» **MATERIAL FOR THE TASK**
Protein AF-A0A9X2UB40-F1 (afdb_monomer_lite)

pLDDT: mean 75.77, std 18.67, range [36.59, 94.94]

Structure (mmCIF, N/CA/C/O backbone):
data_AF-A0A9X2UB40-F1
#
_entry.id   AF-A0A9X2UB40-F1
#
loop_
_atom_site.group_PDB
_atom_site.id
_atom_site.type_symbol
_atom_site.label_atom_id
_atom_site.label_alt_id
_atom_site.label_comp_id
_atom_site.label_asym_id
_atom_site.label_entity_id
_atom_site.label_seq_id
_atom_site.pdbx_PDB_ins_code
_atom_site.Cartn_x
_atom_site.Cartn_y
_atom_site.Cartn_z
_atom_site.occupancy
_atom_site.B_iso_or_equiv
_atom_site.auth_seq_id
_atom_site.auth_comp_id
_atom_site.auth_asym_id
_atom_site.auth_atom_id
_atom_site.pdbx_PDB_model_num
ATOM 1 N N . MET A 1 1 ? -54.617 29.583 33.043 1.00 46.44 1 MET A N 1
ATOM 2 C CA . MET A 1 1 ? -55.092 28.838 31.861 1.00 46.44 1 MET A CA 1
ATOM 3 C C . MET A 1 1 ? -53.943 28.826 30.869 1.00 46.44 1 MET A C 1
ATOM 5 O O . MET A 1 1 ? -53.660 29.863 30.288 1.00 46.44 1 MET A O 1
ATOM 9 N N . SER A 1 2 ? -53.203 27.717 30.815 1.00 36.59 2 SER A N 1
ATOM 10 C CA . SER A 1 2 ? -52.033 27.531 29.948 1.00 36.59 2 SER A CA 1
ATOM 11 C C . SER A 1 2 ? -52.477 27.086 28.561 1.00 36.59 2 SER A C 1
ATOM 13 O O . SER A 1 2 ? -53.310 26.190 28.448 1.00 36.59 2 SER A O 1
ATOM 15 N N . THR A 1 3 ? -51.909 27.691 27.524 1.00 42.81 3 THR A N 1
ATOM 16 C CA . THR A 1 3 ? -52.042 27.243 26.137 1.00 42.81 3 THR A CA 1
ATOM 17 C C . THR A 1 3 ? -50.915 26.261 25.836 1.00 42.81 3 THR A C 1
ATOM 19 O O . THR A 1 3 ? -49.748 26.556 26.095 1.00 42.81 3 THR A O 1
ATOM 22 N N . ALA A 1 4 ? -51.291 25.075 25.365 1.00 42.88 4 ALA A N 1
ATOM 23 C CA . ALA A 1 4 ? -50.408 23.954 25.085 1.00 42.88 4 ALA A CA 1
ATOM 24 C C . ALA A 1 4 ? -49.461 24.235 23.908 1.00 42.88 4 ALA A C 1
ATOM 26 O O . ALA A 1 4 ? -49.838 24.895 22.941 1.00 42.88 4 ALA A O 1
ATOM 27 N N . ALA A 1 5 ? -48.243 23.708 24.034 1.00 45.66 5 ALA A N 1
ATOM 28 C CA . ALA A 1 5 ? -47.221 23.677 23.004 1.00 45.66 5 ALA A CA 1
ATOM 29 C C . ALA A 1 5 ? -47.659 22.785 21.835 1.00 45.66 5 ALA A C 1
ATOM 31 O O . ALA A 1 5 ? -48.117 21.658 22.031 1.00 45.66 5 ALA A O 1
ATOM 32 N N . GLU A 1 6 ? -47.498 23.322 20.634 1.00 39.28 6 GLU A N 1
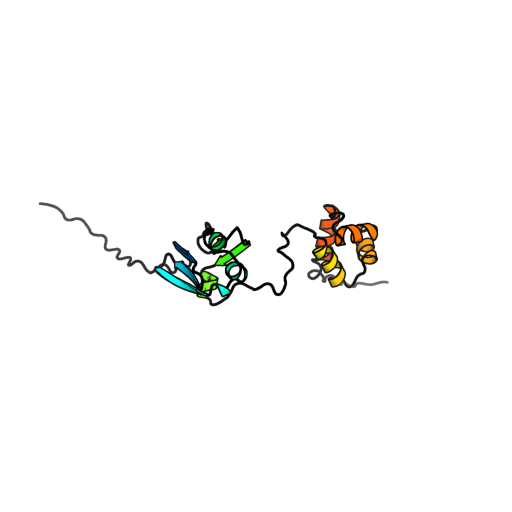ATOM 33 C CA . GLU A 1 6 ? -47.579 22.610 19.369 1.00 39.28 6 GLU A CA 1
ATOM 34 C C . GLU A 1 6 ? -46.369 21.668 19.288 1.00 39.28 6 GLU A C 1
ATOM 36 O O . GLU A 1 6 ? -45.219 22.106 19.344 1.00 39.28 6 GLU A O 1
ATOM 41 N N . ALA A 1 7 ? -46.633 20.364 19.278 1.00 44.59 7 ALA A N 1
ATOM 42 C CA . ALA A 1 7 ? -45.627 19.340 19.057 1.00 44.59 7 ALA A CA 1
ATOM 43 C C . ALA A 1 7 ? -45.500 19.119 17.548 1.00 44.59 7 ALA A C 1
ATOM 45 O O . ALA A 1 7 ? -46.467 18.707 16.909 1.00 44.59 7 ALA A O 1
ATOM 46 N N . ASP A 1 8 ? -44.316 19.384 17.005 1.00 44.69 8 ASP A N 1
ATOM 47 C CA . ASP A 1 8 ? -43.928 18.957 15.664 1.00 44.69 8 ASP A CA 1
ATOM 48 C C . ASP A 1 8 ? -43.667 17.435 15.681 1.00 44.69 8 ASP A C 1
ATOM 50 O O . ASP A 1 8 ? -42.821 16.978 16.458 1.00 44.69 8 ASP A O 1
ATOM 54 N N . PRO A 1 9 ? -44.397 16.614 14.902 1.00 56.94 9 PRO A N 1
ATOM 55 C CA . PRO A 1 9 ? -44.218 15.173 14.874 1.00 56.94 9 PRO A CA 1
ATOM 56 C C . PRO A 1 9 ? -43.348 14.770 13.679 1.00 56.94 9 PRO A C 1
ATOM 58 O O . PRO A 1 9 ? -43.783 13.985 12.838 1.00 56.94 9 PRO A O 1
ATOM 61 N N . THR A 1 10 ? -42.117 15.267 13.583 1.00 48.34 10 THR A N 1
ATOM 62 C CA . THR A 1 10 ? -41.164 14.705 12.617 1.00 48.34 10 THR A CA 1
ATOM 63 C C . THR A 1 10 ? -40.461 13.511 13.253 1.00 48.34 10 THR A C 1
ATOM 65 O O . THR A 1 10 ? -39.375 13.595 13.821 1.00 48.34 10 THR A O 1
ATOM 68 N N . GLY A 1 11 ? -41.156 12.373 13.196 1.00 46.88 11 GLY A N 1
ATOM 69 C CA . GLY A 1 11 ? -40.598 11.052 13.443 1.00 46.88 11 GLY A CA 1
ATOM 70 C C . GLY A 1 11 ? -39.623 10.669 12.337 1.00 46.88 11 GLY A C 1
ATOM 71 O O . GLY A 1 11 ? -39.932 9.819 11.507 1.00 46.88 11 GLY A O 1
ATOM 72 N N . GLU A 1 12 ? -38.438 11.266 12.338 1.00 43.41 12 GLU A N 1
ATOM 73 C CA . GLU A 1 12 ? -37.298 10.707 11.626 1.00 43.41 12 GLU A CA 1
ATOM 74 C C . GLU A 1 12 ? -36.738 9.604 12.530 1.00 43.41 12 GLU A C 1
ATOM 76 O O . GLU A 1 12 ? -35.940 9.831 13.438 1.00 43.41 12 GLU A O 1
ATOM 81 N N . SER A 1 13 ? -37.248 8.381 12.361 1.00 44.69 13 SER A N 1
ATOM 82 C CA . SER A 1 13 ? -36.509 7.212 12.842 1.00 44.69 13 SER A CA 1
ATOM 83 C C . SER A 1 13 ? -35.115 7.305 12.219 1.00 44.69 13 SER A C 1
ATOM 85 O O . SER A 1 13 ? -35.067 7.519 11.004 1.00 44.69 13 SER A O 1
ATOM 87 N N . PRO A 1 14 ? -34.001 7.187 12.972 1.00 49.78 14 PRO A N 1
ATOM 88 C CA . PRO A 1 14 ? -32.691 7.151 12.347 1.00 49.78 14 PRO A CA 1
ATOM 89 C C . PRO A 1 14 ? -32.693 5.919 11.449 1.00 49.78 14 PRO A C 1
ATOM 91 O O . PRO A 1 14 ? -32.613 4.780 11.911 1.00 49.78 14 PRO A O 1
ATOM 94 N N . SER A 1 15 ? -32.878 6.146 10.150 1.00 46.09 15 SER A N 1
ATOM 95 C CA . SER A 1 15 ? -32.514 5.155 9.154 1.00 46.09 15 SER A CA 1
ATOM 96 C C . SER A 1 15 ? -31.057 4.837 9.463 1.00 46.09 15 SER A C 1
ATOM 98 O O . SER A 1 15 ? -30.303 5.793 9.654 1.00 46.09 15 SER A O 1
ATOM 100 N N . PRO A 1 16 ? -30.646 3.564 9.609 1.00 53.38 16 PRO A N 1
ATOM 101 C CA . PRO A 1 16 ? -29.234 3.277 9.781 1.00 53.38 16 PRO A CA 1
ATOM 102 C C . PRO A 1 16 ? -28.550 3.854 8.546 1.00 53.38 16 PRO A C 1
ATOM 104 O O . PRO A 1 16 ? -28.751 3.362 7.433 1.00 53.38 16 PRO A O 1
ATOM 107 N N . GLU A 1 17 ? -27.858 4.976 8.717 1.00 57.66 17 GLU A N 1
ATOM 108 C CA . GLU A 1 17 ? -27.099 5.596 7.649 1.00 57.66 17 GLU A CA 1
ATOM 109 C C . GLU A 1 17 ? -26.006 4.588 7.328 1.00 57.66 17 GLU A C 1
ATOM 111 O O . GLU A 1 17 ? -25.049 4.467 8.084 1.00 57.66 17 GLU A O 1
ATOM 116 N N . VAL A 1 18 ? -26.212 3.772 6.289 1.00 64.94 18 VAL A N 1
ATOM 117 C CA . VAL A 1 18 ? -25.272 2.717 5.905 1.00 64.94 18 VAL A CA 1
ATOM 118 C C . VAL A 1 18 ? -23.942 3.398 5.624 1.00 64.94 18 VAL A C 1
ATOM 120 O O . VAL A 1 18 ? -23.760 4.044 4.591 1.00 64.94 18 VAL A O 1
ATOM 123 N N . SER A 1 19 ? -23.029 3.283 6.578 1.00 74.44 19 SER A N 1
ATOM 124 C CA . SER A 1 19 ? -21.794 4.042 6.630 1.00 74.44 19 SER A CA 1
ATOM 125 C C . SER A 1 19 ? -20.664 3.047 6.767 1.00 74.44 19 SER A C 1
ATOM 127 O O . SER A 1 19 ? -20.566 2.298 7.732 1.00 74.44 19 SER A O 1
ATOM 129 N N . GLU A 1 20 ? -19.787 3.035 5.770 1.00 84.06 20 GLU A N 1
ATOM 130 C CA . GLU A 1 20 ? -18.578 2.210 5.776 1.00 84.06 20 GLU A CA 1
ATOM 131 C C . GLU A 1 20 ? -17.445 2.874 6.584 1.00 84.06 20 GLU A C 1
ATOM 133 O O . GLU A 1 20 ? -16.292 2.465 6.467 1.00 84.06 20 GLU A O 1
ATOM 138 N N . ARG A 1 21 ? -17.747 3.924 7.368 1.00 89.62 21 ARG A N 1
ATOM 139 C CA . ARG A 1 21 ? -16.756 4.628 8.188 1.00 89.62 21 ARG A CA 1
ATOM 140 C C . ARG A 1 21 ? -16.472 3.857 9.465 1.00 89.62 21 ARG A C 1
ATOM 142 O O . ARG A 1 21 ? -17.401 3.459 10.163 1.00 89.62 21 ARG A O 1
ATOM 149 N N . ILE A 1 22 ? -15.195 3.738 9.774 1.00 93.06 22 ILE A N 1
ATOM 150 C CA . ILE A 1 22 ? -14.615 3.045 10.912 1.00 93.06 22 ILE A CA 1
ATOM 151 C C . ILE A 1 22 ? -14.700 3.950 12.142 1.00 93.06 22 ILE A C 1
ATOM 153 O O . ILE A 1 22 ? -14.273 5.106 12.106 1.00 93.06 22 ILE A O 1
ATOM 157 N N . SER A 1 23 ? -15.266 3.422 13.222 1.00 93.12 23 SER A N 1
ATOM 158 C CA . SER A 1 23 ? -15.285 4.033 14.554 1.00 93.12 23 SER A CA 1
ATOM 159 C C . SER A 1 23 ? -14.291 3.385 15.516 1.00 93.12 23 SER A C 1
ATOM 161 O O . SER A 1 23 ? -13.877 4.038 16.469 1.00 93.12 23 SER A O 1
ATOM 163 N N . GLY A 1 24 ? -13.903 2.134 15.263 1.00 91.94 24 GLY A N 1
ATOM 164 C CA . GLY A 1 24 ? -12.994 1.361 16.105 1.00 91.94 24 GLY A CA 1
ATOM 165 C C . GLY A 1 24 ? -12.262 0.292 15.302 1.00 91.94 24 GLY A C 1
ATOM 166 O O . GLY A 1 24 ? -12.752 -0.171 14.268 1.00 91.94 24 GLY A O 1
ATOM 167 N N . VAL A 1 25 ? -11.061 -0.054 15.758 1.00 93.88 25 VAL A N 1
ATOM 168 C CA . VAL A 1 25 ? -10.217 -1.093 15.165 1.00 93.88 25 VAL A CA 1
ATOM 169 C C . VAL A 1 25 ? -9.593 -1.886 16.298 1.00 93.88 25 VAL A C 1
ATOM 171 O O . VAL A 1 25 ? -8.987 -1.303 17.198 1.00 93.88 25 VAL A O 1
ATOM 174 N N . GLU A 1 26 ? -9.712 -3.204 16.227 1.00 94.06 26 
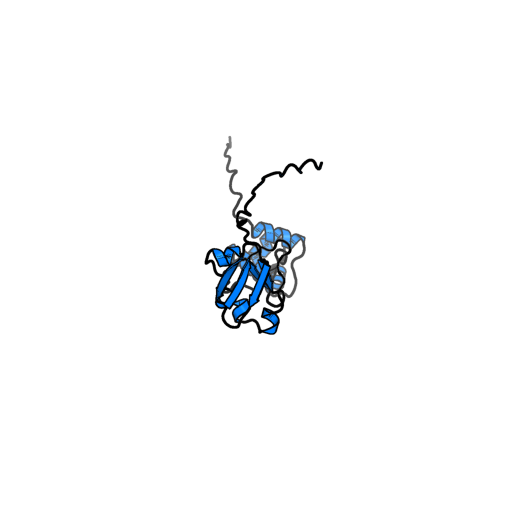GLU A N 1
ATOM 175 C CA . GLU A 1 26 ? -9.035 -4.128 17.128 1.00 94.06 26 GLU A CA 1
ATOM 176 C C . GLU A 1 26 ? -8.209 -5.111 16.301 1.00 94.06 26 GLU A C 1
ATOM 178 O O . GLU A 1 26 ? -8.707 -5.709 15.344 1.00 94.06 26 GLU A O 1
ATOM 183 N N . VAL A 1 27 ? -6.938 -5.279 16.664 1.00 92.81 27 VAL A N 1
ATOM 184 C CA . VAL A 1 27 ? -6.035 -6.233 16.017 1.00 92.81 27 VAL A CA 1
ATOM 185 C C . VAL A 1 27 ? -5.638 -7.289 17.037 1.00 92.81 27 VAL A C 1
ATOM 187 O O . VAL A 1 27 ? -5.173 -6.977 18.132 1.00 92.81 27 VAL A O 1
ATOM 190 N N . SER A 1 28 ? -5.839 -8.550 16.674 1.00 89.88 28 SER A N 1
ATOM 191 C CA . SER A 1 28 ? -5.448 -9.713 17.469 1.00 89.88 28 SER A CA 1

» **PROBLEM REQUIREMENTS**
Look back over the records above. Reproduce exactly everything from the line with "ATOM 171 O O" down to the line with "ATOM 185 C C", inclusive, and leave the pictures out.

» **RESULT OF THE TASK**
ATOM 171 O O . VAL A 1 25 ? -8.987 -1.303 17.198 1.00 93.88 25 VAL A O 1
ATOM 174 N N . GLU A 1 26 ? -9.712 -3.204 16.227 1.00 94.06 26 
GLU A N 1
ATOM 175 C CA . GLU A 1 26 ? -9.035 -4.128 17.128 1.00 94.06 26 GLU A CA 1
ATOM 176 C C . GLU A 1 26 ? -8.209 -5.111 16.301 1.00 94.06 26 GLU A C 1
ATOM 178 O O . GLU A 1 26 ? -8.707 -5.709 15.344 1.00 94.06 26 GLU A O 1
ATOM 183 N N . VAL A 1 27 ? -6.938 -5.279 16.664 1.00 92.81 27 VAL A N 1
ATOM 184 C CA . VAL A 1 27 ? -6.035 -6.233 16.017 1.00 92.81 27 VAL A CA 1
ATOM 185 C C . VAL A 1 27 ? -5.638 -7.289 17.037 1.00 92.81 27 VAL A C 1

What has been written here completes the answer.